I like them.  They almost look like paintings. I'd be interested in seeing them right out of the camera before PP.  Nice job!


----------



## Robin Usagani (Sep 16, 2010)

this photo you are really trying to make her face look like a doll right?  I love it.

photomodelnetwork.com - Eric Chiarito


----------



## cyngus (Sep 16, 2010)

Schwettylens said:


> this photo you are really trying to make her face look like a doll right?  I love it.
> 
> photomodelnetwork.com - Eric Chiarito



yes sir.. as "porcelain" looking as possible is what i aim for..

schettylens.. pm me if you want to see...


----------



## tnvol (Sep 16, 2010)

I can't help but think these shouldn't be in the Beginner Forum.  lol


----------



## cyngus (Sep 16, 2010)

i like the beginner forum crowd better.. =)

plus my soul reason for posting is to help share my knowledge.. of course i like to hear feedback of what people like / dont like or think i could do to improve the composition or what have you. 

i'm really just posting to see if anyone has any questions so i can explain / teach my technique =)

so... 
lemme know if anyone does! haha


----------



## cletusjermal (Sep 17, 2010)

cyngus said:


> i like the beginner forum crowd better.. =)
> 
> plus my soul reason for posting is to help share my knowledge.. of course i like to hear feedback of what people like / dont like or think i could do to improve the composition or what have you.
> 
> ...



Where do you find the models. Or do they come to you. I would like to try some shoots like this but im not sure where to find models that would do it. What advice do you have. Also any advice for shooting these type shots. I really like your pictures. What was the liquify tool you were talking about. Is it in PS. I am still trying to learn it so im not familiar with that one.


----------



## cyngus (Sep 18, 2010)

I find my models through friends really.. most of them have a look that i like.. and think would work well for pinup.. some are just want pinup photos taken of themselves even if they are not the standard "pinup" looking chick.

i recommend using models with curves boobs.. butt..hips.. etc.. makes for a for classic look

i would suggest also shooting the model on a very simple background .. classic pinup photos have little or no background.. perhaps just 1 prop.. unless im shooting a client who wants the shot to look a certain way.. i would rather just shoot her on a white background an then create my own simple graphical background in PS..

however.. putting the model into an environment even if you dont end up using ANY of the actual location in the shot.. helps bring out certain character in the model which shows up in the photo ... almost always..  in this photo

photomodelnetwork.com - Eric Chiarito

the model was inside of a small shower stall.. and for whatever reason she came to life.. as you can see in the photo.. her eyes and facial expression is spot on.. and her body language is EXACTLY what i was looking for.

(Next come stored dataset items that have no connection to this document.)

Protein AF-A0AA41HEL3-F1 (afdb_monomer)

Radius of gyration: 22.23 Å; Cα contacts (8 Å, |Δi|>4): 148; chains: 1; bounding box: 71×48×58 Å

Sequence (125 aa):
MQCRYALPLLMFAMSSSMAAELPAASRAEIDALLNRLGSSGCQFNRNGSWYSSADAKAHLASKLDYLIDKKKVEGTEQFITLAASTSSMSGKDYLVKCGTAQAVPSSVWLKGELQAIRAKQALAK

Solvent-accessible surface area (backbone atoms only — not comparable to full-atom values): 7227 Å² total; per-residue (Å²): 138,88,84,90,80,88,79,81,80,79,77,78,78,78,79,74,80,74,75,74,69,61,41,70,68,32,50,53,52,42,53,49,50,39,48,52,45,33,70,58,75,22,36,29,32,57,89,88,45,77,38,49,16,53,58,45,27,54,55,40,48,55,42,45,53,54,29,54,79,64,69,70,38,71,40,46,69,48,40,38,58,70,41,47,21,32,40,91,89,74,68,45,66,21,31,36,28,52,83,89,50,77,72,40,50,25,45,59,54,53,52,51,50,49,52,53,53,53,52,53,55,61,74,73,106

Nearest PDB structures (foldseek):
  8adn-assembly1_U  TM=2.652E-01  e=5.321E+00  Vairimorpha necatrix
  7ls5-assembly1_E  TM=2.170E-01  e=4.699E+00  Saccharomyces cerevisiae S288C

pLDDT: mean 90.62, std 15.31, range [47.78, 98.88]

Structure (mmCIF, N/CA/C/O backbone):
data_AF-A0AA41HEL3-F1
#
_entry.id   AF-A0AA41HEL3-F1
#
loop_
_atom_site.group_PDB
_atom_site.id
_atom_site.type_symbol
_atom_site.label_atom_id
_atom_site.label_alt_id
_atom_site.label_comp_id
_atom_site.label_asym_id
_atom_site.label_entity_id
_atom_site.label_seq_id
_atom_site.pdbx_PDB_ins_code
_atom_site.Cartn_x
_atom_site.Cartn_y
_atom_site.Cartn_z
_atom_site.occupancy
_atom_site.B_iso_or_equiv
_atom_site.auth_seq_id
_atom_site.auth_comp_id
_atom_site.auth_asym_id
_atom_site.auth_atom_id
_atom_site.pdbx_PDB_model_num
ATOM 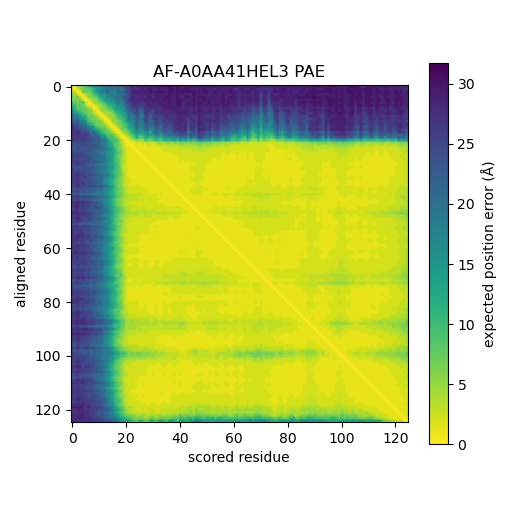1 N N . MET A 1 1 ? 57.858 24.801 -42.148 1.00 47.78 1 MET A N 1
ATOM 2 C CA . MET A 1 1 ? 57.064 25.715 -41.299 1.00 47.78 1 MET A CA 1
ATOM 3 C C . MET A 1 1 ? 55.693 25.088 -41.091 1.00 47.78 1 MET A C 1
ATOM 5 O O . MET A 1 1 ? 54.848 25.160 -41.969 1.00 47.78 1 MET A O 1
ATOM 9 N N . GLN A 1 2 ? 55.523 24.364 -39.986 1.00 54.41 2 GLN A N 1
ATOM 10 C CA . GLN A 1 2 ? 54.218 23.896 -39.511 1.00 54.41 2 GLN A CA 1
ATOM 11 C C . GLN A 1 2 ? 53.589 25.033 -38.708 1.00 54.41 2 GLN A C 1
ATOM 13 O O . GLN A 1 2 ? 54.329 25.719 -38.006 1.00 54.41 2 GLN A O 1
ATOM 18 N N . CYS A 1 3 ? 52.272 25.222 -38.797 1.00 51.62 3 CYS A N 1
ATOM 19 C CA . CYS A 1 3 ? 51.368 25.299 -37.644 1.00 51.62 3 CYS A CA 1
ATOM 20 C C . CYS A 1 3 ? 49.969 25.768 -38.095 1.00 51.62 3 CYS A C 1
ATOM 22 O O . CYS A 1 3 ? 49.852 26.611 -38.985 1.00 51.62 3 CYS A O 1
ATOM 24 N N . ARG A 1 4 ? 48.967 25.333 -37.313 1.00 56.06 4 ARG A N 1
ATOM 25 C CA . ARG A 1 4 ? 47.610 25.888 -37.144 1.00 56.06 4 ARG A CA 1
ATOM 26 C C . ARG A 1 4 ? 46.580 25.319 -38.144 1.00 56.06 4 ARG A C 1
ATOM 28 O O . ARG A 1 4 ? 46.769 25.426 -39.340 1.00 56.06 4 ARG A O 1
ATOM 35 N N . TYR A 1 5 ? 45.467 24.689 -37.774 1.00 54.16 5 TYR A N 1
ATOM 36 C CA . TYR A 1 5 ? 44.693 24.629 -36.535 1.00 54.16 5 TYR A CA 1
ATOM 37 C C . TYR A 1 5 ? 43.914 23.303 -36.510 1.00 54.16 5 TYR A C 1
ATOM 39 O O . TYR A 1 5 ? 43.232 22.993 -37.482 1.00 54.16 5 TYR A O 1
ATOM 47 N N . ALA A 1 6 ? 43.963 22.545 -35.413 1.00 55.84 6 ALA A N 1
ATOM 48 C CA . ALA A 1 6 ? 43.006 21.466 -35.173 1.00 55.84 6 ALA A CA 1
ATOM 49 C C . ALA A 1 6 ? 41.890 22.022 -34.278 1.00 55.84 6 ALA A C 1
ATOM 51 O O . ALA A 1 6 ? 42.113 22.290 -33.100 1.00 55.84 6 ALA A O 1
ATOM 52 N N . LEU A 1 7 ? 40.715 22.265 -34.862 1.00 61.00 7 LEU A N 1
ATOM 53 C CA . LEU A 1 7 ? 39.503 22.640 -34.138 1.00 61.00 7 LEU A CA 1
ATOM 54 C C . LEU A 1 7 ? 38.951 21.367 -33.471 1.00 61.00 7 LEU A C 1
ATOM 56 O O . LEU A 1 7 ? 38.607 20.431 -34.196 1.00 61.00 7 LEU A O 1
ATOM 60 N N . PRO A 1 8 ? 38.881 21.265 -32.132 1.00 54.97 8 PRO A N 1
ATOM 61 C CA . PRO A 1 8 ? 38.301 20.088 -31.510 1.00 54.97 8 PRO A CA 1
ATOM 62 C C . PRO A 1 8 ? 36.787 20.126 -31.734 1.00 54.97 8 PRO A C 1
ATOM 64 O O . PRO A 1 8 ? 36.086 20.997 -31.218 1.00 54.97 8 PRO A O 1
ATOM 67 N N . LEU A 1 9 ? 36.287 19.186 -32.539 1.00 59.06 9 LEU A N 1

however.. i used none of the shower in the shot.

the liquify tool is in PS.. under "filters" you use it to push and pull pixles in the image almost like the smudge tool.. only with more precision and without blurring the pixels.. its very handy for smoothing out lumps and bumps.. as well as enhancing smaller body parts that you want bigger or more curvy..

hope that helps!

post process is a technique you develop over time.. but its a system that you can learn easily.. let me know if you need more tips 



cletusjermal said:


> cyngus said:
> 
> 
> > i like the beginner forum crowd better.. =)
> ...


----------



## tnvol (Sep 18, 2010)

I really like second example you posted (the shower).  She oozes sexuality and attitude and she does it all on her own with no props to clutter the background.  She just jumps out of the picture.  Simply amazing in my opinion.


----------



## misstwinklytoes (Sep 18, 2010)

photomodelnetwork.com - Eric Chiarito

Did you thin her thighs on this one?  Her (very) high thighs look like they were thinned too much.  Maybe it's natural but it looks weird IMO.

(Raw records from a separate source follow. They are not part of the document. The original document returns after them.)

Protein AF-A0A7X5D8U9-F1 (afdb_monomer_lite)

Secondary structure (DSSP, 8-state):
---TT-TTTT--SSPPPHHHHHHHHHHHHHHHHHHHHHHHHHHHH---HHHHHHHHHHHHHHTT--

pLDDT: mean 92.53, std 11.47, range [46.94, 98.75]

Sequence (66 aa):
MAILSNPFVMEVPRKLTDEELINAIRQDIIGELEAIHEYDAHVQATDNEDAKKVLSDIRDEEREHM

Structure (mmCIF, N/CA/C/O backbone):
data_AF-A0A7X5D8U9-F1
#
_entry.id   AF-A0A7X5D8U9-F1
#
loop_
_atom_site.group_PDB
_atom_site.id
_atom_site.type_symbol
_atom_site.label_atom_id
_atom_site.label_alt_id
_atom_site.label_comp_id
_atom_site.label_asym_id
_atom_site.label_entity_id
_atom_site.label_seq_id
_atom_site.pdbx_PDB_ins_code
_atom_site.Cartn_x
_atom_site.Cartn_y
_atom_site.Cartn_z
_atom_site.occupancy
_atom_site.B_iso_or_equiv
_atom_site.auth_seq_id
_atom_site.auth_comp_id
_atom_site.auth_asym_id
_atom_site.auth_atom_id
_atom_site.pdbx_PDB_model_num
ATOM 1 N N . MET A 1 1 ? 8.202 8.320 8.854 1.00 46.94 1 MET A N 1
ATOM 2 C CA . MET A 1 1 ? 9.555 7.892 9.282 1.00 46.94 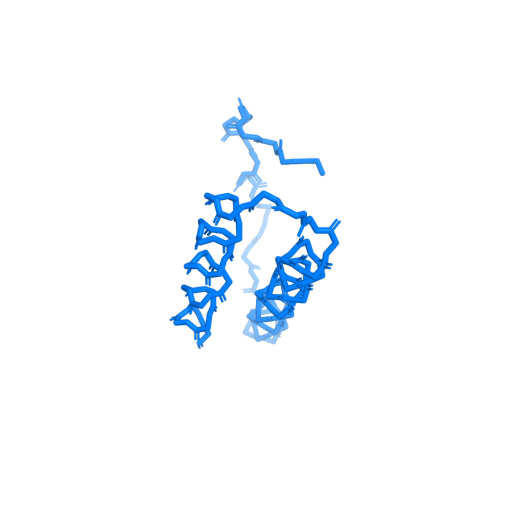1 MET A CA 1
ATOM 3 C C . MET A 1 1 ? 9.390 6.577 10.030 1.00 46.94 1 MET A C 1
ATOM 5 O O . MET A 1 1 ? 8.829 6.597 11.119 1.00 46.94 1 MET A O 1
ATOM 9 N N . ALA A 1 2 ? 9.754 5.444 9.425 1.00 53.56 2 ALA A N 1
ATOM 10 C CA . ALA A 1 2 ? 9.574 4.133 10.050 1.00 53.56 2 ALA A CA 1
ATOM 11 C C . ALA A 1 2 ? 10.415 4.028 11.335 1.00 53.56 2 ALA A C 1
ATOM 13 O O . ALA A 1 2 ? 11.630 4.226 11.315 1.00 53.56 2 ALA A O 1
ATOM 14 N N . ILE A 1 3 ? 9.758 3.744 12.461 1.00 63.91 3 ILE A N 1
ATOM 15 C CA . ILE A 1 3 ? 10.358 3.658 13.800 1.00 63.91 3 ILE A CA 1
ATOM 16 C C . ILE A 1 3 ? 10.801 2.208 14.060 1.00 63.91 3 ILE A C 1
ATOM 18 O O . ILE A 1 3 ? 10.402 1.584 15.037 1.00 63.91 3 ILE A O 1
ATOM 22 N N . LEU A 1 4 ? 11.601 1.642 13.154 1.00 62.34 4 LEU A N 1
ATOM 23 C CA . LEU A 1 4 ? 11.943 0.209 13.136 1.00 62.34 4 LEU A CA 1
ATOM 24 C C . LEU A 1 4 ? 12.714 -0.286 14.380 1.00 62.34 4 LEU A C 1
ATOM 26 O O . LEU A 1 4 ? 12.822 -1.490 14.584 1.00 62.34 4 LEU A O 1
ATOM 30 N N . SER A 1 5 ? 13.225 0.613 15.226 1.00 75.75 5 SER A N 1
ATOM 31 C CA . SER A 1 5 ? 14.129 0.263 16.335 1.00 75.75 5 SER A CA 1
ATOM 32 C C . SER A 1 5 ? 13.589 0.563 17.737 1.00 75.75 5 SER A C 1
ATOM 34 O O . SER A 1 5 ? 14.302 0.333 18.713 1.00 75.75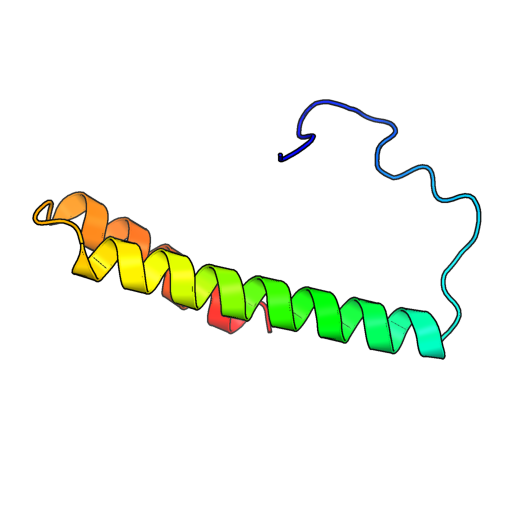 5 SER A O 1
ATOM 36 N N . ASN A 1 6 ? 12.378 1.110 17.877 1.00 79.06 6 ASN A N 1
ATOM 37 C CA . ASN A 1 6 ? 11.805 1.402 19.194 1.00 79.06 6 ASN A CA 1
ATOM 38 C C . ASN A 1 6 ? 10.892 0.235 19.636 1.00 79.06 6 ASN A C 1
ATOM 40 O O . ASN A 1 6 ? 9.892 -0.031 18.974 1.00 79.06 6 ASN A O 1
ATOM 44 N N . PRO A 1 7 ? 11.189 -0.465 20.748 1.00 73.81 7 PRO A N 1
ATOM 45 C CA . PRO A 1 7 ? 10.374 -1.594 21.202 1.00 73.81 7 PRO A CA 1
ATOM 46 C C . PRO A 1 7 ? 9.033 -1.176 21.831 1.00 73.81 7 PRO A C 1
ATOM 48 O O . PRO A 1 7 ? 8.165 -2.022 22.020 1.00 73.81 7 PRO A O 1
ATOM 51 N N . PHE A 1 8 ? 8.838 0.110 22.142 1.00 77.94 8 PHE A N 1
ATOM 52 C CA . PHE A 1 8 ? 7.641 0.632 22.814 1.00 77.94 8 PHE A CA 1
ATOM 53 C C . PHE A 1 8 ? 6.605 1.242 21.858 1.00 77.94 8 PHE A C 1
ATOM 55 O O . PHE A 1 8 ? 5.609 1.802 22.305 1.00 77.94 8 PHE A O 1
ATOM 62 N N . VAL A 1 9 ? 6.794 1.137 20.536 1.00 74.00 9 VAL A N 1
ATOM 63 C CA . VAL A 1 9 ? 5.880 1.738 19.532 1.00 74.00 9 VAL A CA 1
ATOM 64 C C . VAL A 1 9 ? 4.462 1.154 19.625 1.00 74.00 9 VAL A C 1
ATOM 66 O O . VAL A 1 9 ? 3.502 1.796 19.218 1.00 74.00 9 VAL A O 1
ATOM 69 N N . MET A 1 10 ? 4.324 -0.032 20.225 1.00 74.25 10 MET A N 1
ATOM 70 C CA . MET A 1 10 ? 3.055 -0.739 20.413 1.00 74.25 10 MET A CA 1
ATOM 71 C C . MET A 1 10 ? 2.450 -0.576 21.821 1.00 74.25 10 MET A C 1
ATOM 73 O O . MET A 1 10 ? 1.482 -1.270 22.147 1.00 74.25 10 MET A O 1
ATOM 77 N N . GLU A 1 11 ? 2.980 0.310 22.678 1.00 84.06 11 GLU A N 1
ATOM 78 C CA . GLU A 1 11 ? 2.352 0.626 23.970 1.00 84.06 11 GLU A CA 1
ATOM 79 C C . GLU A 1 11 ? 1.066 1.442 23.764 1.00 84.06 11 GLU A C 1
ATOM 81 O O . GLU A 1 11 ? 1.051 2.672 23.792 1.00 84.06 11 GLU A O 1
ATOM 86 N N . VAL A 1 12 ? -0.046 0.736 23.541 1.00 83.81 12 VAL A N 1
ATOM 87 C CA . VAL A 1 12 ? -1.367 1.347 23.361 1.00 83.81 12 VAL A CA 1
ATOM 88 C C . VAL A 1 12 ? -2.091 1.502 24.708 1.00 83.81 12 VAL A C 1
ATOM 90 O O . VAL A 1 12 ? -2.312 0.508 25.404 1.00 83.81 12 VAL A O 1
ATOM 93 N N . PRO A 1 13 ? -2.520 2.720 25.096 1.00 88.62 13 PRO A N 1
ATOM 94 C CA . PRO A 1 13 ? -3.115 2.979 26.414 1.00 88.62 13 PRO A CA 1
ATOM 95 C C . PRO A 1 13 ? -4.519 2.376 26.581 1.00 88.62 13 PRO A C 1
ATOM 97 O O . PRO A 1 13 ? -5.012 2.240 27.699 1.00 88.62 13 PRO A O 1
ATOM 100 N N . ARG A 1 14 ? -5.178 2.024 25.471 1.00 94.31 14 ARG A N 1
ATOM 101 C CA . ARG A 1 14 ? -6.460 1.312 25.423 1.00 94.31 14 ARG A CA 1
ATOM 102 C C . ARG A 1 14 ? -6.586 0.532 24.117 1.00 94.31 14 ARG A C 1
ATOM 104 O O . ARG A 1 14 ? -5.849 0.787 23.167 1.00 94.31 14 ARG A O 1
ATOM 111 N N . LYS A 1 15 ? -7.542 -0.395 24.059 1.00 93.38 15 LYS A N 1
ATOM 112 C CA . LYS A 1 15 ? -7.929 -1.069 22.812 1.00 93.38 15 LYS A CA 1
ATOM 113 C C . LYS A 1 15 ? -8.853 -0.174 21.975 1.00 93.38 15 LYS A C 1
ATOM 115 O O . LYS A 1 15 ? -9.498 0.728 22.520 1.00 93.38 15 LYS A O 1
ATOM 120 N N . LEU A 1 16 ? -8.881 -0.426 20.667 1.00 96.06 16 LEU A N 1
ATOM 121 C CA . LEU A 1 16 ? -9.847 0.177 19.749 1.00 96.06 16 LEU A CA 1
ATOM 122 C C . LEU A 1 16 ? -11.251 -0.353 20.068 1.00 96.06 16 LEU A C 1
ATOM 124 O O . LEU A 1 16 ? -11.396 -1.512 20.466 1.00 96.06 16 LEU A O 1
ATOM 128 N N . THR A 1 17 ? -12.272 0.485 19.906 1.00 97.38 17 THR A N 1
ATOM 129 C CA . THR A 1 17 ? -13.655 0.002 19.778 1.00 97.38 17 THR A CA 1
ATOM 130 C C . THR A 1 17 ? -13.852 -0.664 18.415 1.00 97.38 17 THR A C 1
ATOM 132 O O . THR A 1 17 ? -13.027 -0.493 17.519 1.00 97.38 17 THR A O 1
ATOM 135 N N . ASP A 1 18 ? -14.960 -1.378 18.219 1.00 98.31 18 ASP A N 1
ATOM 136 C CA . ASP A 1 18 ? -15.258 -1.997 16.920 1.00 98.31 18 ASP A CA 1
ATOM 137 C C . ASP A 1 18 ? -15.346 -0.954 15.790 1.00 98.31 18 ASP A C 1
ATOM 139 O O . ASP A 1 18 ? -14.839 -1.177 14.693 1.00 98.31 18 ASP A O 1
ATOM 143 N N . GLU A 1 19 ? -15.926 0.221 16.056 1.00 98.44 19 GLU A N 1
ATOM 144 C CA . GLU A 1 19 ? -16.007 1.313 15.076 1.00 98.44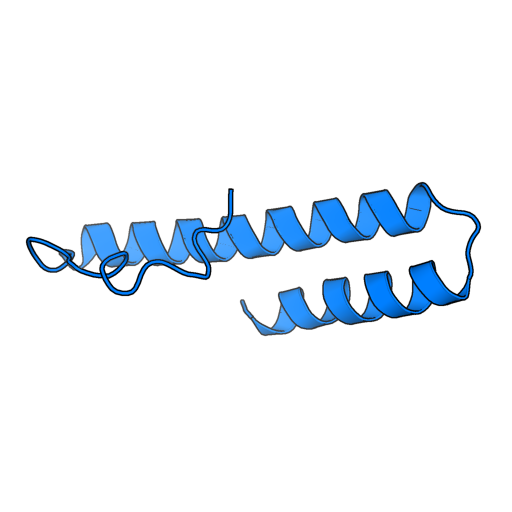 19 GLU A CA 1
ATOM 145 C C . GLU A 1 19 ? -14.623 1.883 14.732 1.00 98.44 19 GLU A C 1
ATOM 147 O O . GLU A 1 19 ? -14.306 2.116 13.563 1.00 98.44 19 GLU A O 1
ATOM 152 N N . GLU A 1 20 ? -13.773 2.072 15.742 1.00 97.69 20 GLU A N 1
ATOM 153 C CA . GLU A 1 20 ? -12.399 2.528 15.540 1.00 97.69 20 GLU A CA 1
ATOM 154 C C . GLU A 1 20 ? -11.555 1.478 14.812 1.00 97.69 20 GLU A C 1
ATOM 156 O O . GLU A 1 20 ? -10.751 1.841 13.960 1.00 97.69 20 GLU A O 1
ATOM 161 N N . LEU A 1 21 ? -11.764 0.189 15.092 1.00 97.50 21 LEU A N 1
ATOM 162 C CA . LEU A 1 21 ? -11.084 -0.912 14.413 1.00 97.50 21 LEU A CA 1
ATOM 163 C C . LEU A 1 21 ? -11.458 -0.973 12.931 1.00 97.50 21 LEU A C 1
ATOM 165 O O . LEU A 1 21 ? -10.581 -1.135 12.090 1.00 97.50 21 LEU A O 1
ATOM 169 N N . ILE A 1 22 ? -12.736 -0.783 12.593 1.00 98.44 22 ILE A N 1
ATOM 170 C CA . ILE A 1 22 ? -13.163 -0.705 11.190 1.00 98.44 22 ILE A CA 1
ATOM 171 C C . ILE A 1 22 ? -12.454 0.457 10.481 1.00 98.44 22 ILE A C 1
ATOM 173 O O . ILE A 1 22 ? -12.028 0.315 9.337 1.00 98.44 22 ILE A O 1
ATOM 177 N N . ASN A 1 23 ? -12.320 1.609 11.141 1.00 98.19 23 ASN A N 1
ATOM 178 C CA . ASN A 1 23 ? -11.600 2.742 10.565 1.00 98.19 23 ASN A CA 1
ATOM 179 C C . ASN A 1 23 ? -10.094 2.483 10.454 1.00 98.19 23 ASN A C 1
ATOM 181 O O . ASN A 1 23 ? -9.517 2.872 9.446 1.00 98.19 23 ASN A O 1
ATOM 18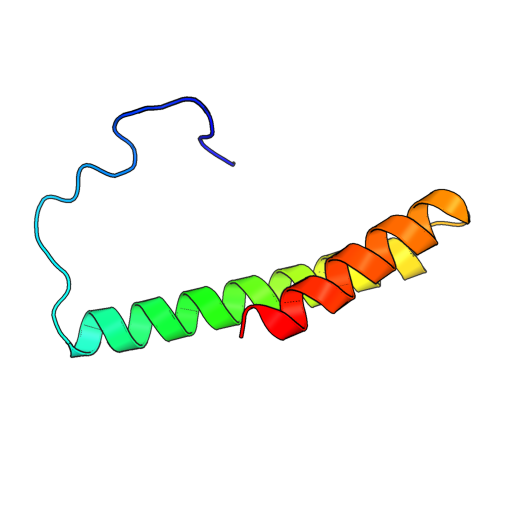5 N N . ALA A 1 24 ? -9.481 1.796 11.420 1.00 96.94 24 ALA A N 1
ATOM 186 C CA . ALA A 1 24 ? -8.080 1.386 11.342 1.00 96.94 24 ALA A CA 1
ATOM 187 C C . ALA A 1 24 ? -7.837 0.464 10.137 1.00 96.94 24 ALA A C 1
ATOM 189 O O . ALA A 1 24 ? -6.996 0.780 9.309 1.00 96.94 24 ALA A O 1
ATOM 190 N N . ILE A 1 25 ? -8.672 -0.562 9.941 1.00 97.44 25 ILE A N 1
ATOM 191 C CA . ILE A 1 25 ? -8.586 -1.454 8.771 1.00 97.44 25 ILE A CA 1
ATOM 192 C C . ILE A 1 25 ? -8.730 -0.668 7.458 1.00 97.44 25 ILE A C 1
ATOM 194 O O . ILE A 1 25 ? -8.023 -0.929 6.490 1.00 97.44 25 ILE A O 1
ATOM 198 N N . ARG A 1 26 ? -9.621 0.334 7.403 1.00 98.19 26 ARG A N 1
ATOM 199 C CA . ARG A 1 26 ? -9.722 1.218 6.226 1.00 98.19 26 ARG A CA 1
ATOM 200 C C . ARG A 1 26 ? -8.443 2.020 5.997 1.00 98.19 26 ARG A C 1
ATOM 202 O O . ARG A 1 26 ? -8.096 2.245 4.844 1.00 98.19 26 ARG A O 1
ATOM 209 N N . GLN A 1 27 ? -7.784 2.482 7.061 1.00 97.69 27 GLN A N 1
ATOM 210 C CA . GLN A 1 27 ? -6.503 3.176 6.940 1.00 97.69 27 GLN A CA 1
ATOM 211 C C . GLN A 1 27 ? -5.397 2.239 6.463 1.00 97.69 27 GLN A C 1
ATOM 213 O O . GLN A 1 27 ? -4.631 2.649 5.601 1.00 97.69 27 GLN A O 1
ATOM 218 N N . ASP A 1 28 ? -5.362 0.999 6.949 1.00 97.12 28 ASP A N 1
ATOM 219 C CA . ASP A 1 28 ? -4.391 -0.005 6.507 1.00 97.12 28 ASP A CA 1
ATOM 220 C C . ASP A 1 28 ? -4.548 -0.274 4.998 1.00 97.12 28 ASP A C 1
ATOM 222 O O . ASP A 1 28 ? -3.585 -0.148 4.251 1.00 97.12 28 ASP A O 1
ATOM 226 N N . ILE A 1 29 ? -5.784 -0.470 4.512 1.00 97.69 29 ILE A N 1
ATOM 227 C CA . ILE A 1 29 ? -6.074 -0.626 3.070 1.00 97.69 29 ILE A CA 1
ATOM 228 C C . ILE A 1 29 ? -5.648 0.611 2.259 1.00 97.69 29 ILE A C 1
ATOM 230 O O . ILE A 1 29 ? -5.136 0.480 1.148 1.00 97.69 29 ILE A O 1
ATOM 234 N N . ILE A 1 30 ? -5.870 1.825 2.778 1.00 97.94 30 ILE A N 1
ATOM 235 C CA . ILE A 1 30 ? -5.401 3.055 2.117 1.00 97.94 30 ILE A CA 1
ATOM 236 C C . ILE A 1 30 ? -3.871 3.065 2.038 1.00 97.94 30 ILE A C 1
ATOM 238 O O . ILE A 1 30 ? -3.342 3.433 0.994 1.00 97.94 30 ILE A O 1
ATOM 242 N N . GLY A 1 31 ? -3.182 2.630 3.096 1.00 96.81 31 GLY A N 1
ATOM 243 C CA . GLY A 1 31 ? -1.727 2.501 3.120 1.00 96.81 31 GLY A CA 1
ATOM 244 C C . GLY A 1 31 ? -1.204 1.581 2.017 1.00 96.81 31 GLY A C 1
ATOM 245 O O . GLY A 1 31 ? -0.292 1.973 1.292 1.00 96.81 31 GLY A O 1
ATOM 246 N N . GLU A 1 32 ? -1.836 0.422 1.811 1.00 98.19 32 GLU A N 1
ATOM 247 C CA . GLU A 1 32 ? -1.449 -0.488 0.720 1.00 98.19 32 GLU A CA 1
ATOM 248 C C . GLU A 1 32 ? -1.702 0.131 -0.665 1.00 98.19 32 GLU A C 1
ATOM 250 O O . GLU A 1 32 ? -0.874 0.034 -1.570 1.00 98.19 32 GLU A O 1
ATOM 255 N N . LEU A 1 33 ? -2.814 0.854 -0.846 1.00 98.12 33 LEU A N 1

I think you did a great job on these photos (I'm new though, *shrug*  I don't know a lot).  That was just one thing that really stuck out to me.


----------



## cyngus (Sep 18, 2010)

tnvol. yah she is a great subject to shoot cant wait to get her back for some more! she is the perfect body type and shows up great on the camera.. she is also a very talented hair stylist and MUA

misstwinkly.. oddly no i did not edit that area of her body.. i only smooth out some area of her curves to make it seem more .. hand drawn.. but her body is so appropriate for these types of photos i didnt have to make very many body modifications to achieve what i was looking for..

aside from the obvious.. removing all texture from her skin haha.. there really isnt much else done to her overall body shape..


----------



## cletusjermal (Sep 18, 2010)

cyngus said:


> I find my models through friends really.. most of them have a look that i like.. and think would work well for pinup.. some are just want pinup photos taken of themselves even if they are not the standard "pinup" looking chick.
> 
> i recommend using models with curves boobs.. butt..hips.. etc.. makes for a for classic look
> 
> ...



Thanks for the tips. :thumbup:


----------



## Bram (Sep 18, 2010)

Dude nice! I am currently looking for models but I have a girlfriend and I don't know how she would feel about it heh. I mean I have asked her to do it but she doesn't like being photographed. However i'll find something. :thumbup:
Nice shots!


What setup did you use? (if you don't mind me asking)


----------



## cyngus (Sep 18, 2010)

for the majority of my shots ive used 1 flash head.. 7d or 5d depending whats available.. and thats about it.. 

for the 2 newer shots i just did.. (one being of Shannon) i used a ring flash synced to the camera with a cord and just held the ring flash over the lens.

really helps with the post process of flattening out the sink and shadows..


----------